╭──

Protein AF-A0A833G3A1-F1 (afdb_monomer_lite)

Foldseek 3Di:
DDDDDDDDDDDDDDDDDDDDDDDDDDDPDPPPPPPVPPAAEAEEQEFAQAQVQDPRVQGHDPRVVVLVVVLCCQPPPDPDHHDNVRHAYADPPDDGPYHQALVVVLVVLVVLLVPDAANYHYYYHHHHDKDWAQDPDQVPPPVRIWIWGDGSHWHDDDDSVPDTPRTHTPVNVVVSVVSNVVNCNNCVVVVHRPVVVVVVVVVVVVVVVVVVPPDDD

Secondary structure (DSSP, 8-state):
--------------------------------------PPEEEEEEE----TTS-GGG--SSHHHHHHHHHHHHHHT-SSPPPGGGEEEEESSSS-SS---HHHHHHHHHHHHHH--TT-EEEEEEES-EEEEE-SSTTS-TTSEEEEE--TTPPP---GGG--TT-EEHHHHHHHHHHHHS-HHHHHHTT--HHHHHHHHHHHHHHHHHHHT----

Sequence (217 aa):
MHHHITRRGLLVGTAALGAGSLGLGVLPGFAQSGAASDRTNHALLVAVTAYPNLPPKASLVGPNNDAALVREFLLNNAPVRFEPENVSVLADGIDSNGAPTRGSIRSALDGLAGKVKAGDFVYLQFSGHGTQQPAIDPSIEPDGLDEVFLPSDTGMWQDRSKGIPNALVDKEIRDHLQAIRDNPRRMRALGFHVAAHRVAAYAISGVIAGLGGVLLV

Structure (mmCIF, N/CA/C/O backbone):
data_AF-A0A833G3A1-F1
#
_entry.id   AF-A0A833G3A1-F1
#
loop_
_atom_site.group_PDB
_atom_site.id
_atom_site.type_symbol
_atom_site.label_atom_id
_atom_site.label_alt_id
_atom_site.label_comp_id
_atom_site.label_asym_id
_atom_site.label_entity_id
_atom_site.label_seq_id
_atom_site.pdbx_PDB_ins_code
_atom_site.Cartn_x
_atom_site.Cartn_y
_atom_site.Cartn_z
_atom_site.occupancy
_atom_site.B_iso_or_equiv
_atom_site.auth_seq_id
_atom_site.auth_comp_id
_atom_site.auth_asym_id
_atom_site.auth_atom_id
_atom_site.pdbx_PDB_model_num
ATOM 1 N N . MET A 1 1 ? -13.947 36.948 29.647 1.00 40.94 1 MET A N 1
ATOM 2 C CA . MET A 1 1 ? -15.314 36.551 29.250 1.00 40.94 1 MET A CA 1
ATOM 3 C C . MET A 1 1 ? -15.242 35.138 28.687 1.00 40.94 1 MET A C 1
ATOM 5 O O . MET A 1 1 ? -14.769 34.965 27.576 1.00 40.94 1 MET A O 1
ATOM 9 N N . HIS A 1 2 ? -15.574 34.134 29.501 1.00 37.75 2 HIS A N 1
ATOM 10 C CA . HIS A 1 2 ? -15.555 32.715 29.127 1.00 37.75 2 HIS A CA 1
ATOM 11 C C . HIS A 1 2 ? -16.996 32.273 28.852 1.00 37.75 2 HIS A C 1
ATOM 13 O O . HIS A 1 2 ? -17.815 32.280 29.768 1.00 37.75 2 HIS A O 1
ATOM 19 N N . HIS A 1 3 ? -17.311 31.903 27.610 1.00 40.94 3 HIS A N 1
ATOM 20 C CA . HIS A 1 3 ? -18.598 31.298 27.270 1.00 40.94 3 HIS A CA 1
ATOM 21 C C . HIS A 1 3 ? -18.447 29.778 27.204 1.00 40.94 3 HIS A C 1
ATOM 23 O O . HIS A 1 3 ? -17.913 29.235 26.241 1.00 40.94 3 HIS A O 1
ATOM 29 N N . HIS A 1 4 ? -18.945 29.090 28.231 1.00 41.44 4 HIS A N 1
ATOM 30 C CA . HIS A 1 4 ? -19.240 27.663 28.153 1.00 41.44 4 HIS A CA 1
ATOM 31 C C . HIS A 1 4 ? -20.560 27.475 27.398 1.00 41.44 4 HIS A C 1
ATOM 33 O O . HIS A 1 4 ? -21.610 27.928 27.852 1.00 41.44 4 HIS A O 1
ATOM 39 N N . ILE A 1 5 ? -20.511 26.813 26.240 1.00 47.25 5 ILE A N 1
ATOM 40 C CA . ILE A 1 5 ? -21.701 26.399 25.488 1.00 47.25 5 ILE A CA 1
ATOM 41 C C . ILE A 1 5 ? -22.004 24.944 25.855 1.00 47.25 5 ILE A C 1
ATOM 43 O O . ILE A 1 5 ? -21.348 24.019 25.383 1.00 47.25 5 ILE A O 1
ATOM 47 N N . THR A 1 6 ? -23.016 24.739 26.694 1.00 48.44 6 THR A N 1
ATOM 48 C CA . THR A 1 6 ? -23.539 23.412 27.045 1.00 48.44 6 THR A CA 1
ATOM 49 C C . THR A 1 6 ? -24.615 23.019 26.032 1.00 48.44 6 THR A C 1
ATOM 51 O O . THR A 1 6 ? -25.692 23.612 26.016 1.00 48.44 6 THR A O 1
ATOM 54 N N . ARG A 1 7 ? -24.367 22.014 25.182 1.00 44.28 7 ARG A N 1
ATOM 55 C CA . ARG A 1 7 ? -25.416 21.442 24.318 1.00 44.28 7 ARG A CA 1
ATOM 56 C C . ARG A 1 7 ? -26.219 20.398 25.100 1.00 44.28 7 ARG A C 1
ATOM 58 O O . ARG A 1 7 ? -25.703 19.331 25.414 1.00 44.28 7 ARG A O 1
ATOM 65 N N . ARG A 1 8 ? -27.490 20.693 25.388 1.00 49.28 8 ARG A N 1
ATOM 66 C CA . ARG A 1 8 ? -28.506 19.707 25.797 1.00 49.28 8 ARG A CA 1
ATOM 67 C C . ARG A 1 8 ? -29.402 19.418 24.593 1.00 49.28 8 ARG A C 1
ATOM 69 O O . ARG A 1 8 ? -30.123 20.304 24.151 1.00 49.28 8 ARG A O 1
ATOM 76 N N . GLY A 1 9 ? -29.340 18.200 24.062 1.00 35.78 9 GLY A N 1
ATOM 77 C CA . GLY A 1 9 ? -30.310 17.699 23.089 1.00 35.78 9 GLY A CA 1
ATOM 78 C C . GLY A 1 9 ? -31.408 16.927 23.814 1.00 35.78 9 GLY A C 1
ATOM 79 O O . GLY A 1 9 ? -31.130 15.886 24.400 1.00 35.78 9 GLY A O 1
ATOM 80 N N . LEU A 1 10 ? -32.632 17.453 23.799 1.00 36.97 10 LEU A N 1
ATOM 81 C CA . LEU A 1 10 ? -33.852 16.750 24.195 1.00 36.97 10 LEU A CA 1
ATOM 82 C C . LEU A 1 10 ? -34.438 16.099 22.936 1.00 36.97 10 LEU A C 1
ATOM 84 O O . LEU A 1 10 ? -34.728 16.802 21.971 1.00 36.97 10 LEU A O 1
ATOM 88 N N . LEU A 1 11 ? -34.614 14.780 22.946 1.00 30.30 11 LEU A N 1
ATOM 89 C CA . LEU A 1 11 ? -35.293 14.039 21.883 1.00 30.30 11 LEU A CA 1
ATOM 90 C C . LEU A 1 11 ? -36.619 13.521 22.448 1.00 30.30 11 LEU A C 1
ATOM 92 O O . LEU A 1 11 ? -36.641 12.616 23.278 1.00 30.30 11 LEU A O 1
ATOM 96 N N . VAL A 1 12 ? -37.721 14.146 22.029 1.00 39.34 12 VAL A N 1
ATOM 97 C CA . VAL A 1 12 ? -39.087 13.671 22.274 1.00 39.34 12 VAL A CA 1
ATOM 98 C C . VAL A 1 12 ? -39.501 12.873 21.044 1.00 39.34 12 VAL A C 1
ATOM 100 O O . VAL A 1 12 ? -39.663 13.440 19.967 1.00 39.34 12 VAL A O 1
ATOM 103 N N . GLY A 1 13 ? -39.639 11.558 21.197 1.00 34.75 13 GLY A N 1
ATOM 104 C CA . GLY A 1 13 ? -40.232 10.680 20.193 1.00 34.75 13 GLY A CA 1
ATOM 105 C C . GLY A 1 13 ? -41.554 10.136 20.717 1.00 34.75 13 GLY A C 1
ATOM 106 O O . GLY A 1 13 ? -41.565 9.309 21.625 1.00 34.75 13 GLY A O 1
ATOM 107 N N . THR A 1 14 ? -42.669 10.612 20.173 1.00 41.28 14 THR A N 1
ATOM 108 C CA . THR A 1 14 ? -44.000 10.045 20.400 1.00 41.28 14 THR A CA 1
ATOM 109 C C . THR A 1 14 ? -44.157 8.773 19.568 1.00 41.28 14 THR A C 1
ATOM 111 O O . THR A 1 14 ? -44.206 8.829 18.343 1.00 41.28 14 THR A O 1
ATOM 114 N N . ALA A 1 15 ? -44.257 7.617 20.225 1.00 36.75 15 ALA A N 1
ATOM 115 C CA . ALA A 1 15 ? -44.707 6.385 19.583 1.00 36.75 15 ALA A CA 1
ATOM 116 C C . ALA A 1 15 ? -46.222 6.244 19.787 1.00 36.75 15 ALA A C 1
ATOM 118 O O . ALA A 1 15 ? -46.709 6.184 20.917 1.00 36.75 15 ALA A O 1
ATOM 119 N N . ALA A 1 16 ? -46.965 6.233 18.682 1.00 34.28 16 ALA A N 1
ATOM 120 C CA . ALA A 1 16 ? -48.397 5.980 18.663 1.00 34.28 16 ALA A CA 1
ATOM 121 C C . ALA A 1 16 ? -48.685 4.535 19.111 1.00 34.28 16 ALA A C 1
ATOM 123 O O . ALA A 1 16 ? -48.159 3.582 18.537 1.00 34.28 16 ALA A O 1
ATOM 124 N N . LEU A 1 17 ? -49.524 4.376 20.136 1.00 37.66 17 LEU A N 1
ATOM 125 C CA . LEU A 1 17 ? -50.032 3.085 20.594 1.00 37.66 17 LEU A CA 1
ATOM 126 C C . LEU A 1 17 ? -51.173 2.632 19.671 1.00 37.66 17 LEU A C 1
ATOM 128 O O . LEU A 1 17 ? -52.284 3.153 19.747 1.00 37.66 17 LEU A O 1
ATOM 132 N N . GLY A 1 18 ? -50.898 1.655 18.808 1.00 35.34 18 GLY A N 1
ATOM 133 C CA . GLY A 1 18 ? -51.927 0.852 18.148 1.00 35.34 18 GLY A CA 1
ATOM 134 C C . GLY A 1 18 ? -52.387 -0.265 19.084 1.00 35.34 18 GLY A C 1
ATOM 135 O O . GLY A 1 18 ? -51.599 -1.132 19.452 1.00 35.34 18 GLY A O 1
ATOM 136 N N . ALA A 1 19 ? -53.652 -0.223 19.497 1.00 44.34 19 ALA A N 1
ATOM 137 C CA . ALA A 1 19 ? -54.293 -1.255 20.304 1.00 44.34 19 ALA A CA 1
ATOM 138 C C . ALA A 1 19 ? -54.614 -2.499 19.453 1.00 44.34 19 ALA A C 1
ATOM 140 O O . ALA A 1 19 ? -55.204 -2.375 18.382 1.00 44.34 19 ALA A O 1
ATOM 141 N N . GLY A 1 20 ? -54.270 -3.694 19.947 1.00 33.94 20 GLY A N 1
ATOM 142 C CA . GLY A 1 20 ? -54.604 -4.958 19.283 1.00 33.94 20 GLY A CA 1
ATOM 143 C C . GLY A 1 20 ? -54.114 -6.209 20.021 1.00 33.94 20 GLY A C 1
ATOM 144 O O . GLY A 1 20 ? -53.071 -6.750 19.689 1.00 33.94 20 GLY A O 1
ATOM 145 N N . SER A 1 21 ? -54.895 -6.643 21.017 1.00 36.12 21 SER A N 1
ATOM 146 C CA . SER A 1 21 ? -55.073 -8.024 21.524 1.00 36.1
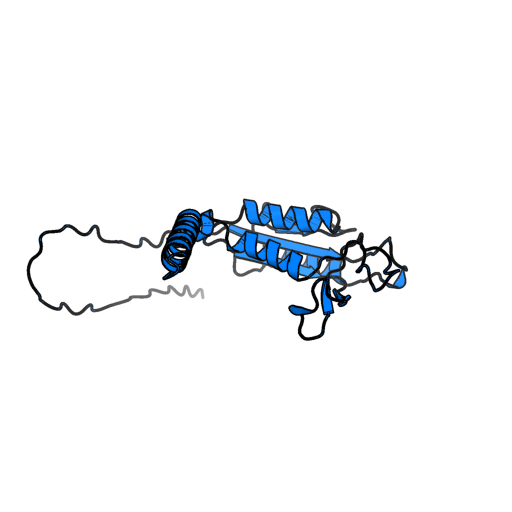2 21 SER A CA 1
ATOM 147 C C . SER A 1 21 ? -53.864 -8.924 21.875 1.00 36.12 21 SER A C 1
ATOM 149 O O . SER A 1 21 ? -53.266 -9.568 21.023 1.00 36.12 21 SER A O 1
ATOM 151 N N . LEU A 1 22 ? -53.662 -9.073 23.194 1.00 41.47 22 LEU A N 1
ATOM 152 C CA . LEU A 1 22 ? -53.513 -10.319 23.976 1.00 41.47 22 LEU A CA 1
ATOM 153 C C . LEU A 1 22 ? -52.708 -11.493 23.373 1.00 41.47 22 LEU A C 1
ATOM 155 O O . LEU A 1 22 ? -53.263 -12.426 22.801 1.00 41.47 22 LEU A O 1
ATOM 159 N N . GLY A 1 23 ? -51.414 -11.521 23.696 1.00 35.12 23 GLY A N 1
ATOM 160 C CA . GLY A 1 23 ? -50.587 -12.726 23.732 1.00 35.12 23 GLY A CA 1
ATOM 161 C C . GLY A 1 23 ? -49.514 -12.571 24.809 1.00 35.12 23 GLY A C 1
ATOM 162 O O . GLY A 1 23 ? -48.623 -11.737 24.680 1.00 35.12 23 GLY A O 1
ATOM 163 N N . LEU A 1 24 ? -49.632 -13.328 25.904 1.00 44.84 24 LEU A N 1
ATOM 164 C CA . LEU A 1 24 ? -48.653 -13.383 26.991 1.00 44.84 24 LEU A CA 1
ATOM 165 C C . LEU A 1 24 ? -47.336 -13.974 26.455 1.00 44.84 24 LEU A C 1
ATOM 167 O O . LEU A 1 24 ? -47.196 -15.184 26.307 1.00 44.84 24 LEU A O 1
ATOM 171 N N . GLY A 1 25 ? -46.368 -13.114 26.167 1.00 35.03 25 GLY A N 1
ATOM 172 C CA . GLY A 1 25 ? -44.999 -13.493 25.849 1.00 35.03 25 GLY A CA 1
ATOM 173 C C . GLY A 1 25 ? -44.098 -12.320 26.186 1.00 35.03 25 GLY A C 1
ATOM 174 O O . GLY A 1 25 ? -44.113 -11.306 25.497 1.00 35.03 25 GLY A O 1
ATOM 175 N N . VAL A 1 26 ? -43.364 -12.429 27.290 1.00 40.19 26 VAL A N 1
ATOM 176 C CA . VAL A 1 26 ? -42.358 -11.450 27.707 1.00 40.19 26 VAL A CA 1
ATOM 177 C C . VAL A 1 26 ? -41.295 -11.380 26.611 1.00 40.19 26 VAL A C 1
ATOM 179 O O . VAL A 1 26 ? -40.415 -12.232 26.537 1.00 40.19 26 VAL A O 1
ATOM 182 N N . LEU A 1 27 ? -41.392 -10.384 25.731 1.00 38.34 27 LEU A N 1
ATOM 183 C CA . LEU A 1 27 ? -40.290 -10.003 24.858 1.00 38.34 27 LEU A CA 1
ATOM 184 C C . LEU A 1 27 ? -39.284 -9.250 25.738 1.00 38.34 27 LEU A C 1
ATOM 186 O O . LEU A 1 27 ? -39.641 -8.193 26.268 1.00 38.34 27 LEU A O 1
ATOM 190 N N . PRO A 1 28 ? -38.053 -9.754 25.945 1.00 42.09 28 PRO A N 1
ATOM 191 C CA . PRO A 1 28 ? -37.031 -8.947 26.584 1.00 42.09 28 PRO A CA 1
ATOM 192 C C . PRO A 1 28 ? -36.804 -7.734 25.684 1.00 42.09 28 PRO A C 1
ATOM 194 O O . PRO A 1 28 ? -36.484 -7.865 24.501 1.00 42.09 28 PRO A O 1
ATOM 197 N N . GLY A 1 29 ? -37.045 -6.547 26.236 1.00 36.47 29 GLY A N 1
ATOM 198 C CA . GLY A 1 29 ? -36.779 -5.297 25.550 1.00 36.47 29 GLY A CA 1
ATOM 199 C C . GLY A 1 29 ? -35.326 -5.279 25.100 1.00 36.47 29 GLY A C 1
ATOM 200 O O . GLY A 1 29 ? -34.415 -5.339 25.926 1.00 36.47 29 GLY A O 1
ATOM 201 N N . PHE A 1 30 ? -35.109 -5.169 23.791 1.00 42.53 30 PHE A N 1
ATOM 202 C CA . PHE A 1 30 ? -33.833 -4.730 23.246 1.00 42.53 30 PHE A CA 1
ATOM 203 C C . PHE A 1 30 ? -33.660 -3.256 23.615 1.00 42.53 30 PHE A C 1
ATOM 205 O O . PHE A 1 30 ? -33.845 -2.354 22.801 1.00 42.53 30 PHE A O 1
ATOM 212 N N . ALA A 1 31 ? -33.314 -3.006 24.875 1.00 40.66 31 ALA A N 1
ATOM 213 C CA . ALA A 1 31 ? -32.567 -1.821 25.221 1.00 40.66 31 ALA A CA 1
ATOM 214 C C . ALA A 1 31 ? -31.235 -1.946 24.474 1.00 40.66 31 ALA A C 1
ATOM 216 O O . ALA A 1 31 ? -30.313 -2.612 24.938 1.00 40.66 31 ALA A O 1
ATOM 217 N N . GLN A 1 32 ? -31.143 -1.345 23.284 1.00 42.69 32 GLN A N 1
ATOM 218 C CA . GLN A 1 32 ? -29.850 -0.952 22.739 1.00 42.69 32 GLN A CA 1
ATOM 219 C C . GLN A 1 32 ? -29.318 0.132 23.670 1.00 42.69 32 GLN A C 1
ATOM 221 O O . GLN A 1 32 ? -29.497 1.330 23.459 1.00 42.69 32 GLN A O 1
ATOM 226 N N . SER A 1 33 ? -28.693 -0.310 24.757 1.00 41.25 33 SER A N 1
ATOM 227 C CA . SER A 1 33 ? -27.652 0.465 25.391 1.00 41.25 33 SER A CA 1
ATOM 228 C C . SER A 1 33 ? -26.658 0.794 24.282 1.00 41.25 33 SER A C 1
ATOM 230 O O . SER A 1 33 ? -26.033 -0.092 23.701 1.00 41.25 33 SER A O 1
ATOM 232 N N . GLY A 1 34 ? -26.562 2.077 23.936 1.00 44.22 34 GLY A N 1
ATOM 233 C CA . GLY A 1 34 ? -25.447 2.606 23.168 1.00 44.22 34 GLY A CA 1
ATOM 234 C C . GLY A 1 34 ? -24.185 2.420 23.996 1.00 44.22 34 GLY A C 1
ATOM 235 O O . GLY A 1 34 ? -23.719 3.354 24.642 1.00 44.22 34 GLY A O 1
ATOM 236 N N . ALA A 1 35 ? -23.670 1.192 24.034 1.00 42.34 35 ALA A N 1
ATOM 237 C CA . ALA A 1 35 ? -22.308 0.940 24.434 1.00 42.34 35 ALA A CA 1
ATOM 238 C C . ALA A 1 35 ? -21.463 1.775 23.478 1.00 42.34 35 ALA A C 1
ATOM 240 O O . ALA A 1 35 ? -21.554 1.612 22.259 1.00 42.34 35 ALA A O 1
ATOM 241 N N . ALA A 1 36 ? -20.703 2.722 24.024 1.00 48.28 36 ALA A N 1
ATOM 242 C CA . ALA A 1 36 ? -19.619 3.330 23.283 1.00 48.28 36 ALA A CA 1
ATOM 243 C C . ALA A 1 36 ? -18.793 2.168 22.723 1.00 48.28 36 ALA A C 1
ATOM 245 O O . ALA A 1 36 ? -18.197 1.408 23.482 1.00 48.28 36 ALA A O 1
ATOM 246 N N . SER A 1 37 ? -18.891 1.959 21.409 1.00 56.41 37 SER A N 1
ATOM 247 C CA . SER A 1 37 ? -18.155 0.915 20.714 1.00 56.41 37 SER A CA 1
ATOM 248 C C . SER A 1 37 ? -16.690 1.095 21.079 1.00 56.41 37 SER A C 1
ATOM 250 O O . SER A 1 37 ? -16.144 2.169 20.822 1.00 56.41 37 SER A O 1
ATOM 252 N N . ASP A 1 38 ? -16.076 0.063 21.658 1.00 70.81 38 ASP A N 1
ATOM 253 C CA . ASP A 1 38 ? -14.630 -0.056 21.865 1.00 70.81 38 ASP A CA 1
ATOM 254 C C . ASP A 1 38 ? -13.955 -0.231 20.493 1.00 70.81 38 ASP A C 1
ATOM 256 O O . ASP A 1 38 ? -13.480 -1.296 20.110 1.00 70.81 38 ASP A O 1
ATOM 260 N N . ARG A 1 39 ? -14.101 0.809 19.669 1.00 84.06 39 ARG A N 1
ATOM 261 C CA . ARG A 1 39 ? -13.661 0.900 18.284 1.00 84.06 39 ARG A CA 1
ATOM 262 C C . ARG A 1 39 ? -12.161 1.122 18.315 1.00 84.06 39 ARG A C 1
ATOM 264 O O . ARG A 1 39 ? -11.703 2.172 18.765 1.00 84.06 39 ARG A O 1
ATOM 271 N N . THR A 1 40 ? -11.416 0.169 17.775 1.00 93.56 40 THR A N 1
ATOM 272 C CA . THR A 1 40 ? -9.989 0.339 17.525 1.00 93.56 40 THR A CA 1
ATOM 273 C C . THR A 1 40 ? -9.802 0.879 16.111 1.00 93.56 40 THR A C 1
ATOM 275 O O . THR A 1 40 ? -10.421 0.404 15.158 1.00 93.56 40 THR A O 1
ATOM 278 N N . ASN A 1 41 ? -8.975 1.913 15.962 1.00 95.88 41 ASN A N 1
ATOM 279 C CA . ASN A 1 41 ? -8.635 2.463 14.653 1.00 95.88 41 ASN A CA 1
ATOM 280 C C . ASN A 1 41 ? -7.227 1.980 14.282 1.00 95.88 41 ASN A C 1
ATOM 282 O O . ASN A 1 41 ? -6.275 2.219 15.023 1.00 95.88 41 ASN A O 1
ATOM 286 N N . HIS A 1 42 ? -7.111 1.286 13.154 1.00 97.31 42 HIS A N 1
ATOM 287 C CA . HIS A 1 42 ? -5.870 0.718 12.635 1.00 97.31 42 HIS A CA 1
ATOM 288 C C . HIS A 1 42 ? -5.447 1.432 11.359 1.00 97.31 42 HIS A C 1
ATOM 290 O O . HIS A 1 42 ? -6.293 1.783 10.536 1.00 97.31 42 HIS A O 1
ATOM 296 N N . ALA A 1 43 ? -4.145 1.597 11.154 1.00 98.25 43 ALA A N 1
ATOM 297 C CA . ALA A 1 43 ? -3.609 2.112 9.908 1.00 98.25 43 ALA A CA 1
ATOM 298 C C . ALA A 1 43 ? -2.424 1.286 9.405 1.00 98.25 43 ALA A C 1
ATOM 300 O O . ALA A 1 43 ? -1.591 0.835 10.191 1.00 98.25 43 ALA A O 1
ATOM 301 N N . LEU A 1 44 ? -2.343 1.126 8.086 1.00 98.69 44 LEU A N 1
ATOM 302 C CA . LEU A 1 44 ? -1.157 0.641 7.385 1.00 98.69 44 LEU A CA 1
ATOM 303 C C . LEU A 1 44 ? -0.778 1.661 6.313 1.00 98.69 44 LEU A C 1
ATOM 305 O O . LEU A 1 44 ? -1.554 1.913 5.391 1.00 98.69 44 LEU A O 1
ATOM 309 N N . LEU A 1 45 ? 0.410 2.241 6.451 1.00 98.81 45 LEU A N 1
ATOM 310 C CA . LEU A 1 45 ? 0.983 3.190 5.505 1.00 98.81 45 LEU A CA 1
ATOM 311 C C . LEU A 1 45 ? 2.150 2.508 4.793 1.00 98.81 45 LEU A C 1
ATOM 313 O O . LEU A 1 45 ? 3.088 2.054 5.440 1.00 98.81 45 LEU A O 1
ATOM 317 N N . VAL A 1 46 ? 2.097 2.420 3.472 1.00 98.81 46 VAL A N 1
ATOM 318 C CA . VAL A 1 46 ? 3.145 1.825 2.640 1.00 98.81 46 VAL A CA 1
ATOM 319 C C . VAL A 1 46 ? 3.750 2.929 1.787 1.00 98.81 46 VAL A C 1
ATOM 321 O O . VAL A 1 46 ? 3.039 3.549 1.000 1.00 98.81 46 VAL A O 1
ATOM 324 N N . ALA A 1 47 ? 5.050 3.171 1.934 1.00 98.75 47 ALA A N 1
ATOM 325 C CA . ALA A 1 47 ? 5.791 4.167 1.172 1.00 98.75 47 ALA A CA 1
ATOM 326 C C . ALA A 1 47 ? 7.001 3.535 0.483 1.00 98.75 47 ALA A C 1
ATOM 328 O O . ALA A 1 47 ? 7.951 3.107 1.135 1.00 98.75 47 ALA A O 1
ATOM 329 N N . VAL A 1 48 ? 6.980 3.506 -0.850 1.00 98.75 48 VAL A N 1
ATOM 330 C CA . VAL A 1 48 ? 8.047 2.932 -1.677 1.00 98.75 48 VAL A CA 1
ATOM 331 C C . VAL A 1 48 ? 8.790 4.044 -2.413 1.00 98.75 48 VAL A C 1
ATOM 333 O O . VAL A 1 48 ? 8.384 4.496 -3.486 1.00 98.75 48 VAL A O 1
ATOM 336 N N . THR A 1 49 ? 9.901 4.483 -1.824 1.00 98.31 49 THR A N 1
ATOM 337 C CA . THR A 1 49 ? 10.745 5.563 -2.362 1.00 98.31 49 THR A CA 1
ATOM 338 C C . THR A 1 49 ? 11.831 5.031 -3.302 1.00 98.31 49 THR A C 1
ATOM 340 O O . THR A 1 49 ? 12.057 5.601 -4.367 1.00 98.31 49 THR A O 1
ATOM 343 N N . ALA A 1 50 ? 12.490 3.927 -2.943 1.00 97.62 50 ALA A N 1
ATOM 344 C CA . ALA A 1 50 ? 13.598 3.356 -3.705 1.00 97.62 50 ALA A CA 1
ATOM 345 C C . ALA A 1 50 ? 13.248 1.977 -4.279 1.00 97.62 50 ALA A C 1
ATOM 347 O O . ALA A 1 50 ? 12.562 1.182 -3.639 1.00 97.62 50 ALA A O 1
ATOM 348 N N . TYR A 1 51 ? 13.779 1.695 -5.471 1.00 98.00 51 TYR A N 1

╰──

▶ [Work instructions]: Retype word for word the lines running from the line containing "ATOM 345 C C" to the end of the listing, and only those.

▶ [Reply to the exercise]:
ATOM 345 C C . ALA A 1 50 ? 13.248 1.977 -4.279 1.00 97.62 50 ALA A C 1
ATOM 347 O O . ALA A 1 50 ? 12.562 1.182 -3.639 1.00 97.62 50 ALA A O 1
ATOM 348 N N . TYR A 1 51 ? 13.779 1.695 -5.471 1.00 98.00 51 TYR A N 1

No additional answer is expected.